> **THE PROBLEM**
If the records below hold pictures, omit them, and print exactly the lines from the first line through the line containing "ATOM 29 C C", inclusive.

> **DATA SUPPLIED**

====

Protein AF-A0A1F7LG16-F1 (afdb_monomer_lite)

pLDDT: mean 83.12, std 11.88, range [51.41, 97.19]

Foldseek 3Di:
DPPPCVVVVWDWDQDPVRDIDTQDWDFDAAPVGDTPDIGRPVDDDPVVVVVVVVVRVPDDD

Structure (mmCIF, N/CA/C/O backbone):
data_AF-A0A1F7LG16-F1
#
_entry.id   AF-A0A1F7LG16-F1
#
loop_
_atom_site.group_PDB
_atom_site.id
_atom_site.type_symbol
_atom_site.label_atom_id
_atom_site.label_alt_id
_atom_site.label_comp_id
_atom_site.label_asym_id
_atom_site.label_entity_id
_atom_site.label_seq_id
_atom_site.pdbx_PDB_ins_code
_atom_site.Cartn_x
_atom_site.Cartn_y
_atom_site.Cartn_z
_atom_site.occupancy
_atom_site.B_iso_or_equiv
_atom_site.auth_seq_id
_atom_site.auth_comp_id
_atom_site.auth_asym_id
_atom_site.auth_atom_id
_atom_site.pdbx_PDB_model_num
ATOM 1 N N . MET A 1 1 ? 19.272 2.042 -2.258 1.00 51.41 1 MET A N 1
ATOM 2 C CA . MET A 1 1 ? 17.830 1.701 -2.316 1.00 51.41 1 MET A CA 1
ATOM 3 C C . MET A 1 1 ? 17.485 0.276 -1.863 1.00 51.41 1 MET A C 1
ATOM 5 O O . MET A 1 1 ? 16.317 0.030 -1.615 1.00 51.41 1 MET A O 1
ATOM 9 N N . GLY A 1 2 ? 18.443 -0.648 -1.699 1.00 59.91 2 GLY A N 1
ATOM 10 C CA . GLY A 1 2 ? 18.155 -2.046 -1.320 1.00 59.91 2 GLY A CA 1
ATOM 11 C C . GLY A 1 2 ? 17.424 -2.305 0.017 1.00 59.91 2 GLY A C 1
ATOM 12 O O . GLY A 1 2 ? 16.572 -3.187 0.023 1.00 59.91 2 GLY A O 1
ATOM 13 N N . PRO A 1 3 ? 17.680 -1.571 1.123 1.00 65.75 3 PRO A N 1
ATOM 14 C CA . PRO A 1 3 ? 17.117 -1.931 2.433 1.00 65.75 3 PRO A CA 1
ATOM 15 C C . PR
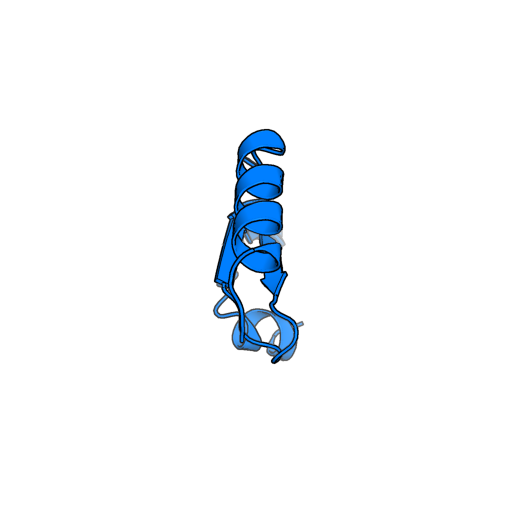O A 1 3 ? 15.596 -1.779 2.521 1.00 65.75 3 PRO A C 1
ATOM 17 O O . PRO A 1 3 ? 14.925 -2.618 3.109 1.00 65.75 3 PRO A O 1
ATOM 20 N N . VAL A 1 4 ? 15.053 -0.716 1.918 1.00 63.28 4 VAL A N 1
ATOM 21 C CA . VAL A 1 4 ? 13.624 -0.389 2.016 1.00 63.28 4 VAL A CA 1
ATOM 22 C C . VAL A 1 4 ? 12.790 -1.388 1.219 1.00 63.28 4 VAL A C 1
ATOM 24 O O . VAL A 1 4 ? 11.853 -1.953 1.757 1.00 63.28 4 VAL A O 1
ATOM 27 N N . LEU A 1 5 ? 13.164 -1.676 -0.029 1.00 63.00 5 LEU A N 1
ATOM 28 C CA . LEU A 1 5 ? 12.399 -2.590 -0.888 1.00 63.00 5 LEU A CA 1
ATOM 29 C C . LEU A 1 5 ? 12.434 -4.034 -0.355 1.00 63.00 5 LEU A C 1
ATOM 31 O O . LEU A 1 5 ? 11.413 -4.717 -0.333 1.00 63.00 5 LEU A O 1
ATOM 35 N N . ALA A 1 6 ? 13.578 -4.475 0.181 1.00 67.12 6 ALA A N 1
ATOM 36 C CA . ALA A 1 6 ? 13.688 -5.787 0.817 1.00 67.12 6 ALA A CA 1
ATOM 37 C C . ALA A 1 6 ? 12.791 -5.924 2.063 1.00 67.12 6 ALA A C 1
ATOM 39 O O . ALA A 1 6 ? 12.216 -6.989 2.277 1.00 67.12 6 ALA A O 1
ATOM 40 N N . ALA A 1 7 ? 12.627 -4.855 2.852 1.00 67.88 7 ALA A N 1
ATOM 41 C CA . ALA A 1 7 ? 11.799 -4.868 4.061 1.00 67.88 7 ALA A CA 1
ATOM 42 C C . ALA A 1 7 ? 10.302 -5.090 3.775 1.00 67.88 7 ALA A C 1
ATOM 44 O O . ALA A 1 7 ? 9.603 -5.652 4.613 1.00 67.88 7 ALA A O 1
ATOM 45 N N . TYR A 1 8 ? 9.825 -4.708 2.586 1.00 65.31 8 TYR A N 1
ATOM 46 C CA . TYR A 1 8 ? 8.443 -4.933 2.144 1.00 65.31 8 TYR A CA 1
ATOM 47 C C . TYR A 1 8 ? 8.285 -6.185 1.259 1.00 65.31 8 TYR A C 1
ATOM 49 O O . TYR A 1 8 ? 7.231 -6.396 0.662 1.00 65.31 8 TYR A O 1
ATOM 57 N N . GLY A 1 9 ? 9.321 -7.031 1.154 1.00 65.81 9 GLY A N 1
ATOM 58 C CA . GLY A 1 9 ? 9.299 -8.226 0.299 1.00 65.81 9 GLY A CA 1
ATOM 59 C C . GLY A 1 9 ? 9.223 -7.900 -1.196 1.00 65.81 9 GLY A C 1
ATOM 60 O O . GLY A 1 9 ? 8.786 -8.723 -2.005 1.00 65.81 9 GLY A O 1
ATOM 61 N N . GLU A 1 10 ? 9.620 -6.689 -1.579 1.00 72.12 10 GLU A N 1
ATOM 62 C CA . GLU A 1 10 ? 9.533 -6.215 -2.947 1.00 72.12 10 GLU A CA 1
ATOM 63 C C . GLU A 1 10 ? 10.777 -6.599 -3.747 1.00 72.12 10 GLU A C 1
ATOM 65 O O . GLU A 1 10 ? 11.911 -6.235 -3.425 1.00 72.12 10 GLU A O 1
ATOM 70 N N . TRP A 1 11 ? 10.563 -7.320 -4.846 1.00 72.19 11 TRP A N 1
ATOM 71 C CA . TRP A 1 11 ? 11.631 -7.633 -5.783 1.00 72.19 11 TRP A CA 1
ATOM 72 C C . TRP A 1 11 ? 11.921 -6.439 -6.696 1.00 72.19 11 TRP A C 1
ATOM 74 O O . TRP A 1 11 ? 11.041 -5.644 -7.042 1.00 72.19 11 TRP A O 1
ATOM 84 N N . THR A 1 12 ? 13.177 -6.347 -7.123 1.00 73.38 12 THR A N 1
ATOM 85 C CA . THR A 1 12 ? 13.621 -5.415 -8.158 1.00 73.38 12 THR A CA 1
ATOM 86 C C . THR A 1 12 ? 14.436 -6.180 -9.186 1.00 73.38 12 THR A C 1
ATOM 88 O O . THR A 1 12 ? 15.327 -6.954 -8.832 1.00 73.38 12 THR A O 1
ATOM 91 N N . ARG A 1 13 ? 14.146 -5.983 -10.473 1.00 77.69 13 ARG A N 1
ATOM 92 C CA . ARG A 1 13 ? 14.950 -6.535 -11.568 1.00 77.69 13 ARG A CA 1
ATOM 93 C C . ARG A 1 13 ? 15.530 -5.393 -12.381 1.00 77.69 13 ARG A C 1
ATOM 95 O O . ARG A 1 13 ? 14.812 -4.506 -12.830 1.00 77.69 13 ARG A O 1
ATOM 102 N N . ARG A 1 14 ? 16.842 -5.413 -12.605 1.00 79.81 14 ARG A N 1
ATOM 103 C CA . ARG A 1 14 ? 17.462 -4.485 -13.556 1.00 79.81 14 ARG A CA 1
ATOM 104 C C . ARG A 1 14 ? 17.102 -4.899 -14.977 1.00 79.81 14 ARG A C 1
ATOM 106 O O . ARG A 1 14 ? 17.216 -6.075 -15.327 1.00 79.81 14 ARG A O 1
ATOM 113 N N . ARG A 1 15 
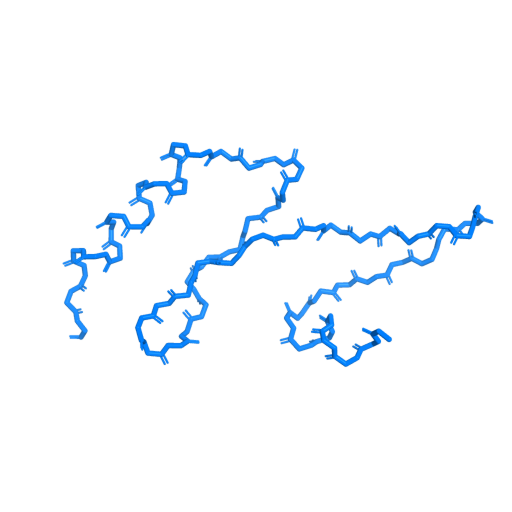? 16.685 -3.936 -15.789 1.00 79.06 15 ARG A N 1
ATOM 114 C CA . ARG A 1 15 ? 16.457 -4.122 -17.221 1.00 79.06 15 ARG A CA 1
ATOM 115 C C . ARG A 1 15 ? 17.722 -3.763 -18.015 1.00 79.06 15 ARG A C 1
ATOM 117 O O . ARG A 1 15 ? 18.522 -2.957 -17.538 1.00 79.06 15 ARG A O 1
ATOM 124 N N . PRO A 1 16 ? 17.907 -4.325 -19.227 1.00 83.62 16 PRO A N 1
ATOM 125 C CA . PRO A 1 16 ? 19.064 -4.022 -20.078 1.00 83.62 16 PRO A CA 1
ATOM 126 C C . PRO A 1 16 ? 19.199 -2.541 -20.463 1.00 83.62 16 PRO A C 1
ATOM 128 O O . PRO A 1 16 ? 20.294 -2.087 -20.763 1.00 83.62 16 PRO A O 1
ATOM 131 N N . ASP A 1 17 ? 18.101 -1.781 -20.424 1.00 87.94 17 ASP A N 1
ATOM 132 C CA . ASP A 1 17 ? 18.046 -0.342 -20.717 1.00 87.94 17 ASP A CA 1
ATOM 133 C C . ASP A 1 17 ? 18.409 0.547 -19.510 1.00 87.94 17 ASP A C 1
ATOM 135 O O . ASP A 1 17 ? 18.192 1.756 -19.538 1.00 87.94 17 ASP A O 1
ATOM 139 N N . GLY A 1 18 ? 18.919 -0.044 -18.424 1.00 81.50 18 GLY A N 1
ATOM 140 C CA . GLY A 1 18 ? 19.278 0.669 -17.197 1.00 81.50 18 GLY A CA 1
ATOM 141 C C . GLY A 1 18 ? 18.088 1.027 -16.302 1.00 81.50 18 GLY A C 1
ATOM 142 O O . GLY A 1 18 ? 18.293 1.576 -15.219 1.00 81.50 18 GLY A O 1
ATOM 143 N N . LYS A 1 19 ? 16.851 0.695 -16.699 1.00 78.50 19 LYS A N 1
ATOM 144 C CA . LYS A 1 19 ? 15.663 0.911 -15.866 1.00 78.50 19 LYS A CA 1
ATOM 145 C C . LYS A 1 19 ? 15.509 -0.189 -14.820 1.00 78.50 19 LYS A C 1
ATOM 147 O O . LYS A 1 19 ? 16.047 -1.292 -14.936 1.00 78.50 19 LYS A O 1
ATOM 152 N N . ILE A 1 20 ? 14.732 0.116 -13.789 1.00 74.69 20 ILE A N 1
ATOM 153 C CA . ILE A 1 20 ? 14.342 -0.842 -12.759 1.00 74.69 20 ILE A CA 1
ATOM 154 C C . ILE A 1 20 ? 12.930 -1.320 -13.085 1.00 74.69 20 ILE A C 1
ATOM 156 O O . ILE A 1 20 ? 12.009 -0.518 -13.219 1.00 74.69 20 ILE A O 1
ATOM 160 N N . ASP A 1 21 ? 12.778 -2.630 -13.232 1.00 74.69 21 ASP A N 1
ATOM 161 C CA . ASP A 1 21 ? 11.487 -3.300 -13.220 1.00 74.69 21 ASP A CA 1
ATOM 162 C C . ASP A 1 21 ? 11.138 -3.613 -11.767 1.00 74.69 21 ASP A C 1
ATOM 164 O O . ASP A 1 21 ? 11.784 -4.435 -11.107 1.00 74.69 21 ASP A O 1
ATOM 168 N N . HIS A 1 22 ? 10.188 -2.850 -11.244 1.00 71.12 22 HIS A N 1
ATOM 169 C CA . HIS A 1 22 ? 9.733 -2.947 -9.873 1.00 71.12 22 HIS A CA 1
ATOM 170 C C . HIS A 1 22 ? 8.266 -2.503 -9.817 1.00 71.12 22 HIS A C 1
ATOM 172 O O . HIS A 1 22 ? 7.956 -1.367 -10.197 1.00 71.12 22 HIS A O 1
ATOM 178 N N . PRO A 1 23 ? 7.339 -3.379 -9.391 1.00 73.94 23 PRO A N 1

====

> **ANSWER**
Protein AF-A0A1F7LG16-F1 (afdb_monomer_lite)

pLDDT: mean 83.12, std 11.88, range [51.41, 97.19]

Foldseek 3Di:
DPPPCVVVVWDWDQDPVRDIDTQDWDFDAAPVGDTPDIGRPVDDDPVVVVVVVVVRVPDDD

Structure (mmCIF, N/CA/C/O backbone):
data_AF-A0A1F7LG16-F1
#
_entry.id   AF-A0A1F7LG16-F1
#
loop_
_atom_site.group_PDB
_atom_site.id
_atom_site.type_symbol
_atom_site.label_atom_id
_atom_site.label_alt_id
_atom_site.label_comp_id
_atom_site.label_asym_id
_atom_site.label_entity_id
_atom_site.label_seq_id
_atom_site.pdbx_PDB_ins_code
_atom_site.Cartn_x
_atom_site.Cartn_y
_atom_site.Cartn_z
_atom_site.occupancy
_atom_site.B_iso_or_equiv
_atom_site.auth_seq_id
_atom_site.auth_comp_id
_atom_site.auth_asym_id
_atom_site.auth_atom_id
_atom_site.pdbx_PDB_model_num
ATOM 1 N N . MET A 1 1 ? 19.272 2.042 -2.258 1.00 51.41 1 MET A N 1
ATOM 2 C CA . MET A 1 1 ? 17.830 1.701 -2.316 1.00 51.41 1 MET A CA 1
ATOM 3 C C . MET A 1 1 ? 17.485 0.276 -1.863 1.00 51.41 1 MET A C 1
ATOM 5 O O . MET A 1 1 ? 16.317 0.030 -1.615 1.00 51.41 1 MET A O 1
ATOM 9 N N . GLY A 1 2 ? 18.443 -0.648 -1.699 1.00 59.91 2 GLY A N 1
ATOM 10 C CA . GLY A 1 2 ? 18.155 -2.046 -1.320 1.00 59.91 2 GLY A CA 1
ATOM 11 C C . GLY A 1 2 ? 17.424 -2.305 0.017 1.00 59.91 2 GLY A C 1
ATOM 12 O O . GLY A 1 2 ? 16.572 -3.187 0.023 1.00 59.91 2 GLY A O 1
ATOM 13 N N . PRO A 1 3 ? 17.680 -1.571 1.123 1.00 65.75 3 PRO A N 1
ATOM 14 C CA . PRO A 1 3 ? 17.117 -1.931 2.433 1.00 65.75 3 PRO A CA 1
ATOM 15 C C . PR
O A 1 3 ? 15.596 -1.779 2.521 1.00 65.75 3 PRO A C 1
ATOM 17 O O . PRO A 1 3 ? 14.925 -2.618 3.109 1.00 65.75 3 PRO A O 1
ATOM 20 N N . VAL A 1 4 ? 15.053 -0.716 1.918 1.00 63.28 4 VAL A N 1
ATOM 21 C CA . VAL A 1 4 ? 13.624 -0.389 2.016 1.00 63.28 4 VAL A CA 1
ATOM 22 C C . VAL A 1 4 ? 12.790 -1.388 1.219 1.00 63.28 4 VAL A C 1
ATOM 24 O O . VAL A 1 4 ? 11.853 -1.953 1.757 1.00 63.28 4 VAL A O 1
ATOM 27 N N . LEU A 1 5 ? 13.164 -1.676 -0.029 1.00 63.00 5 LEU A N 1
ATOM 28 C CA . LEU A 1 5 ? 12.399 -2.590 -0.888 1.00 63.00 5 LEU A CA 1
ATOM 29 C C . LEU A 1 5 ? 12.434 -4.034 -0.355 1.00 63.00 5 LEU A C 1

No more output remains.